# Work to complete
Please give back word for word the lines below, from the first one through the one with "ATOM 9 N N .".

[Collected data]
================
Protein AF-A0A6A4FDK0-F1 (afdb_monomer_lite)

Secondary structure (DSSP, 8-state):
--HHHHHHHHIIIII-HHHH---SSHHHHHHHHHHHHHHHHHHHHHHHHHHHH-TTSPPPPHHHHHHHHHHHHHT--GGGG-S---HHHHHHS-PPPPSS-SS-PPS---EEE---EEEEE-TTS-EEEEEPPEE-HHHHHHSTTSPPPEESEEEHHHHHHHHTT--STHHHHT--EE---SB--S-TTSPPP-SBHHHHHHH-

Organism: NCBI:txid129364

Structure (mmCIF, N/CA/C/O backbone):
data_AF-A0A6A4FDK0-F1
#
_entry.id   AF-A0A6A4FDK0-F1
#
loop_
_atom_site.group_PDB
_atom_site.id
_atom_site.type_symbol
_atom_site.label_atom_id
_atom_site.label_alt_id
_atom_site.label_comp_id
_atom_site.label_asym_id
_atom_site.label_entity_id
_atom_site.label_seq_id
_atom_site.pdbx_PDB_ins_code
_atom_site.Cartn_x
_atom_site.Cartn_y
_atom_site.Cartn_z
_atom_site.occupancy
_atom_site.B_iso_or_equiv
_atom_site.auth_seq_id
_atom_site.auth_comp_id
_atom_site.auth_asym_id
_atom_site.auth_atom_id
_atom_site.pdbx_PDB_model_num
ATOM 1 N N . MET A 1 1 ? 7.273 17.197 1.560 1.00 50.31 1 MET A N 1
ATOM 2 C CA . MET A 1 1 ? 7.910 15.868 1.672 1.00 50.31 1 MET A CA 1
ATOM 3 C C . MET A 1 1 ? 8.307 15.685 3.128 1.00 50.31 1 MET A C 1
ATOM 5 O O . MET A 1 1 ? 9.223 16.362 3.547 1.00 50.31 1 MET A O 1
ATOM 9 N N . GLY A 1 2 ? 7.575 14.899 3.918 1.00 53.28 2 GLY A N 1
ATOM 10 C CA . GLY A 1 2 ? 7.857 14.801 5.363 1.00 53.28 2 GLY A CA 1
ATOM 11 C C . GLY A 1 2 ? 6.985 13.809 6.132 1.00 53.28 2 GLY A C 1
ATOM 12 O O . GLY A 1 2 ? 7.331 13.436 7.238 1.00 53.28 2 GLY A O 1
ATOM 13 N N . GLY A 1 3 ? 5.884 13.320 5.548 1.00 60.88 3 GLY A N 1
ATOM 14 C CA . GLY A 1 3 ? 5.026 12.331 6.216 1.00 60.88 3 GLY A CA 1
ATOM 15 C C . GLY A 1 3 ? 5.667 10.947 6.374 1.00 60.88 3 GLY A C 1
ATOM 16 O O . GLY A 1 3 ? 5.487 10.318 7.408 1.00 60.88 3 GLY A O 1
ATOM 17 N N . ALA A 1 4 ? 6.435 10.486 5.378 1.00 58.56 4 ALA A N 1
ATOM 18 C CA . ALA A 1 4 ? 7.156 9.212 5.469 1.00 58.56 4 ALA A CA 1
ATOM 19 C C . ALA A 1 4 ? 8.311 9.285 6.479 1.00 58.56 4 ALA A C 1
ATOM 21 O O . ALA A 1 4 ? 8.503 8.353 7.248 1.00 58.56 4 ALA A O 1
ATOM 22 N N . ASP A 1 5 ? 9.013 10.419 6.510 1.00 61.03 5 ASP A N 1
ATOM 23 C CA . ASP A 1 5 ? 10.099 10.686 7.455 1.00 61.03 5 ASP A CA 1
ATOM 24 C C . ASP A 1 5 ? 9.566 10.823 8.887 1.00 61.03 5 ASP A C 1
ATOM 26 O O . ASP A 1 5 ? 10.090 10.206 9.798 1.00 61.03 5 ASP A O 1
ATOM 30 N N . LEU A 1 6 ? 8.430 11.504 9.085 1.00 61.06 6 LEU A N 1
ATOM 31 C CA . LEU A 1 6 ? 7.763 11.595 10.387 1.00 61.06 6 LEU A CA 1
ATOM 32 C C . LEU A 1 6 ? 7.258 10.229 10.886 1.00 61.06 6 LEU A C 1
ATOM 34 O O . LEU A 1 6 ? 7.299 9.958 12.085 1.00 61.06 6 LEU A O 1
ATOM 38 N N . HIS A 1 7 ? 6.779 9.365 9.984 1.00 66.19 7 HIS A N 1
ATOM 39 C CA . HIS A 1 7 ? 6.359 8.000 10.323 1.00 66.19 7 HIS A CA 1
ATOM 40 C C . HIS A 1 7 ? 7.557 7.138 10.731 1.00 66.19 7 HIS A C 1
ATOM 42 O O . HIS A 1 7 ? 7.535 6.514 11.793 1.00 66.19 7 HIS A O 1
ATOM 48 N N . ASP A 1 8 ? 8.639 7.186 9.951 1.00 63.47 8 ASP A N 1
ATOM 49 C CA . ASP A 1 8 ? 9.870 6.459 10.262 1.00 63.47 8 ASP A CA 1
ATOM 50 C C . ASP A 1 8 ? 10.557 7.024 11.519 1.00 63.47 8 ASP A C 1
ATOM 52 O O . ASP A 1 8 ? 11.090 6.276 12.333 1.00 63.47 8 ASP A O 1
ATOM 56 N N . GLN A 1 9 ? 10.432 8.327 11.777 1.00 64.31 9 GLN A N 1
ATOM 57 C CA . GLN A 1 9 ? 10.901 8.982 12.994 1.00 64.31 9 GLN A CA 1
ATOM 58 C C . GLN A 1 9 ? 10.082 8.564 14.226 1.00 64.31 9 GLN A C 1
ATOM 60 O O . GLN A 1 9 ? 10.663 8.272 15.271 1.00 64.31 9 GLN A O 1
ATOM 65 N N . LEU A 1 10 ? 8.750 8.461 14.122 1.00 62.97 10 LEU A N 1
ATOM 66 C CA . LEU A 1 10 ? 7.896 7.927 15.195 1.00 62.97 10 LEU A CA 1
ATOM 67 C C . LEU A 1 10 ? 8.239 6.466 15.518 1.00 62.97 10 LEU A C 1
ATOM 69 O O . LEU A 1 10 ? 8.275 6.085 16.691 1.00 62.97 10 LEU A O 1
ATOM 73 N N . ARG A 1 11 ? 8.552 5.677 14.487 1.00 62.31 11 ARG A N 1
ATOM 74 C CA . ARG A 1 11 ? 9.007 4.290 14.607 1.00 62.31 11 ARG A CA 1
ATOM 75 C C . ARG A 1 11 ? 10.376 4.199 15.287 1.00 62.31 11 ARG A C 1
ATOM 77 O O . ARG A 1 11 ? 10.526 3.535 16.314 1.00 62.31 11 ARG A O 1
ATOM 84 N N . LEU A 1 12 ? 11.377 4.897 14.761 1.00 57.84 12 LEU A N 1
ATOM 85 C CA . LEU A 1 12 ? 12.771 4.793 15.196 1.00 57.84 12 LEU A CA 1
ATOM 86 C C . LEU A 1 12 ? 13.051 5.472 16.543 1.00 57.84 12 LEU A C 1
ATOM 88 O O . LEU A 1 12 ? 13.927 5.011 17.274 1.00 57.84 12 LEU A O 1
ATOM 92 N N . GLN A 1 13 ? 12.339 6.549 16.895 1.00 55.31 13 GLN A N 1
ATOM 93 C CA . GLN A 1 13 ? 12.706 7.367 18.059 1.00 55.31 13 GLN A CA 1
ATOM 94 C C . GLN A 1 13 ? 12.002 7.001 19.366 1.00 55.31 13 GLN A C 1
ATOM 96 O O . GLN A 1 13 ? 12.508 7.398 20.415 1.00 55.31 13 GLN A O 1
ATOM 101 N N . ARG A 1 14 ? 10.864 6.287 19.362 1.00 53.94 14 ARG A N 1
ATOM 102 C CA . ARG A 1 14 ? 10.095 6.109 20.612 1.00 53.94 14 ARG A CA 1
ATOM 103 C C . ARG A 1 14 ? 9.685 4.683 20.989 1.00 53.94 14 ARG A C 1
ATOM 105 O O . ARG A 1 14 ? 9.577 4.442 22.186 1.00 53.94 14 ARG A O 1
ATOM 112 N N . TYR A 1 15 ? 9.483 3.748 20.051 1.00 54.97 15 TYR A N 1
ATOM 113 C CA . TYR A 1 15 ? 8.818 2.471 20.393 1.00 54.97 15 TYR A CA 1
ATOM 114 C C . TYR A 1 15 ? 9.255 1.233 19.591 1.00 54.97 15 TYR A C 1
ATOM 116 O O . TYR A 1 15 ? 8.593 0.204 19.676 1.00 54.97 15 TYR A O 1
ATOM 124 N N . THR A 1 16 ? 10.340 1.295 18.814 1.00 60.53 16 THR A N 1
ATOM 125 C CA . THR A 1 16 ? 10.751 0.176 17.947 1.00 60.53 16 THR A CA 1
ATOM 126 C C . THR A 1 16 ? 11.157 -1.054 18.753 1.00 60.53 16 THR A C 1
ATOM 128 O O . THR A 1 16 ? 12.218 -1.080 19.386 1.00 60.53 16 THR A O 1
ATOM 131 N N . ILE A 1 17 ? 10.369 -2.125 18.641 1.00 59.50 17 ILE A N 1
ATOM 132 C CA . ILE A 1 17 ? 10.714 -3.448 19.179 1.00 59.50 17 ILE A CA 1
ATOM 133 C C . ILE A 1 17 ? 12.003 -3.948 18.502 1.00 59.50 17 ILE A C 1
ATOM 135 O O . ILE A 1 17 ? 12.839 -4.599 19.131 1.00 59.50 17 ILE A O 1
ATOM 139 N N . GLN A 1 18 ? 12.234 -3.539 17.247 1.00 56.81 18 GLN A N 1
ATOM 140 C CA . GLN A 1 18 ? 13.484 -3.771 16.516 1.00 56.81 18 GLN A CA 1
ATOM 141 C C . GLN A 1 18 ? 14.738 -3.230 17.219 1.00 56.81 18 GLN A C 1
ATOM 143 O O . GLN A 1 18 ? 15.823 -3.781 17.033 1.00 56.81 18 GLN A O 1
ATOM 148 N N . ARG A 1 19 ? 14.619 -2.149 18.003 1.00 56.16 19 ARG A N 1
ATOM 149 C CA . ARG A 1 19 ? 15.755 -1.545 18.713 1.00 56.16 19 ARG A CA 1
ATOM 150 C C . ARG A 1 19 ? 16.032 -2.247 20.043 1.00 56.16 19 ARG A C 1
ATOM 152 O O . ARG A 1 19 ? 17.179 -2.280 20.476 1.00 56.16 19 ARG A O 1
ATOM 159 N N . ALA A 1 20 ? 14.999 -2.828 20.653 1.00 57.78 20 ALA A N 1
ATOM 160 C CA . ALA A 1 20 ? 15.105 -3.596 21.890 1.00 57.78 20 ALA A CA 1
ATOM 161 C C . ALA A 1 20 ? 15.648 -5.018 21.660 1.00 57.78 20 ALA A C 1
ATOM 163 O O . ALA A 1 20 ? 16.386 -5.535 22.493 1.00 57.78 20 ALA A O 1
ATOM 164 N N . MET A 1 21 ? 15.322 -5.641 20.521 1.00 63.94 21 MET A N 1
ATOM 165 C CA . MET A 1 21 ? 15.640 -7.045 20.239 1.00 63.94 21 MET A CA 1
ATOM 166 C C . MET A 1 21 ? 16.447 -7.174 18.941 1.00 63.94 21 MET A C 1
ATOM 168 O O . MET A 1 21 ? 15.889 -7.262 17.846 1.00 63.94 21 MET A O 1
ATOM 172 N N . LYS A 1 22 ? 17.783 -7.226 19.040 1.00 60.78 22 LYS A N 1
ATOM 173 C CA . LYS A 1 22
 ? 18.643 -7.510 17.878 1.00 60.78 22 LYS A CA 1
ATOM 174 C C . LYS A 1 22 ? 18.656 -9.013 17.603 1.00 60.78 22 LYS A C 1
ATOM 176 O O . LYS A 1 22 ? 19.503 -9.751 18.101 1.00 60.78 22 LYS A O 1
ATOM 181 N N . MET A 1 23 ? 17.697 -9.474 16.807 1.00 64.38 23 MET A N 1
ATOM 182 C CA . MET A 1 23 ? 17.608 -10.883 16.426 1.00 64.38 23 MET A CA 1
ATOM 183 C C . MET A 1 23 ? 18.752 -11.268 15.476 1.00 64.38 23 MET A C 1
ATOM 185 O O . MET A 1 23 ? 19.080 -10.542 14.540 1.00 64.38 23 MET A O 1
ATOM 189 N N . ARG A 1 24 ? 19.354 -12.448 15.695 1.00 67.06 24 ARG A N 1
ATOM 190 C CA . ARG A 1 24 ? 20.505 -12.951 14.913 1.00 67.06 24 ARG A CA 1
================
# Exercise output
Protein AF-A0A6A4FDK0-F1 (afdb_monomer_lite)

Secondary structure (DSSP, 8-state):
--HHHHHHHHIIIII-HHHH---SSHHHHHHHHHHHHHHHHHHHHHHHHHHHH-TTSPPPPHHHHHHHHHHHHHT--GGGG-S---HHHHHHS-PPPPSS-SS-PPS---EEE---EEEEE-TTS-EEEEEPPEE-HHHHHHSTTSPPPEESEEEHHHHHHHHTT--STHHHHT--EE---SB--S-TTSPPP-SBHHHHHHH-

Organism: NCBI:txid129364

Structure (mmCIF, N/CA/C/O backbone):
data_AF-A0A6A4FDK0-F1
#
_entry.id   AF-A0A6A4FDK0-F1
#
loop_
_atom_site.group_PDB
_atom_site.id
_atom_site.type_symbol
_atom_site.label_atom_id
_atom_site.label_alt_id
_atom_site.label_comp_id
_atom_site.label_asym_id
_atom_site.label_entity_id
_atom_site.label_seq_id
_atom_site.pdbx_PDB_ins_code
_atom_site.Cartn_x
_atom_site.Cartn_y
_atom_site.Cartn_z
_atom_site.occupancy
_atom_site.B_iso_or_equiv
_atom_site.auth_seq_id
_atom_site.auth_comp_id
_atom_site.auth_asym_id
_atom_site.auth_atom_id
_atom_site.pdbx_PDB_model_num
ATOM 1 N N . MET A 1 1 ? 7.273 17.197 1.560 1.00 50.31 1 MET A N 1
ATOM 2 C CA . MET A 1 1 ? 7.910 15.868 1.672 1.00 50.31 1 MET A CA 1
ATOM 3 C C . MET A 1 1 ? 8.307 15.685 3.128 1.00 50.31 1 MET A C 1
ATOM 5 O O . MET A 1 1 ? 9.223 16.362 3.547 1.00 50.31 1 MET A O 1
ATOM 9 N N . GLY A 1 2 ? 7.575 14.899 3.918 1.00 53.28 2 GLY A N 1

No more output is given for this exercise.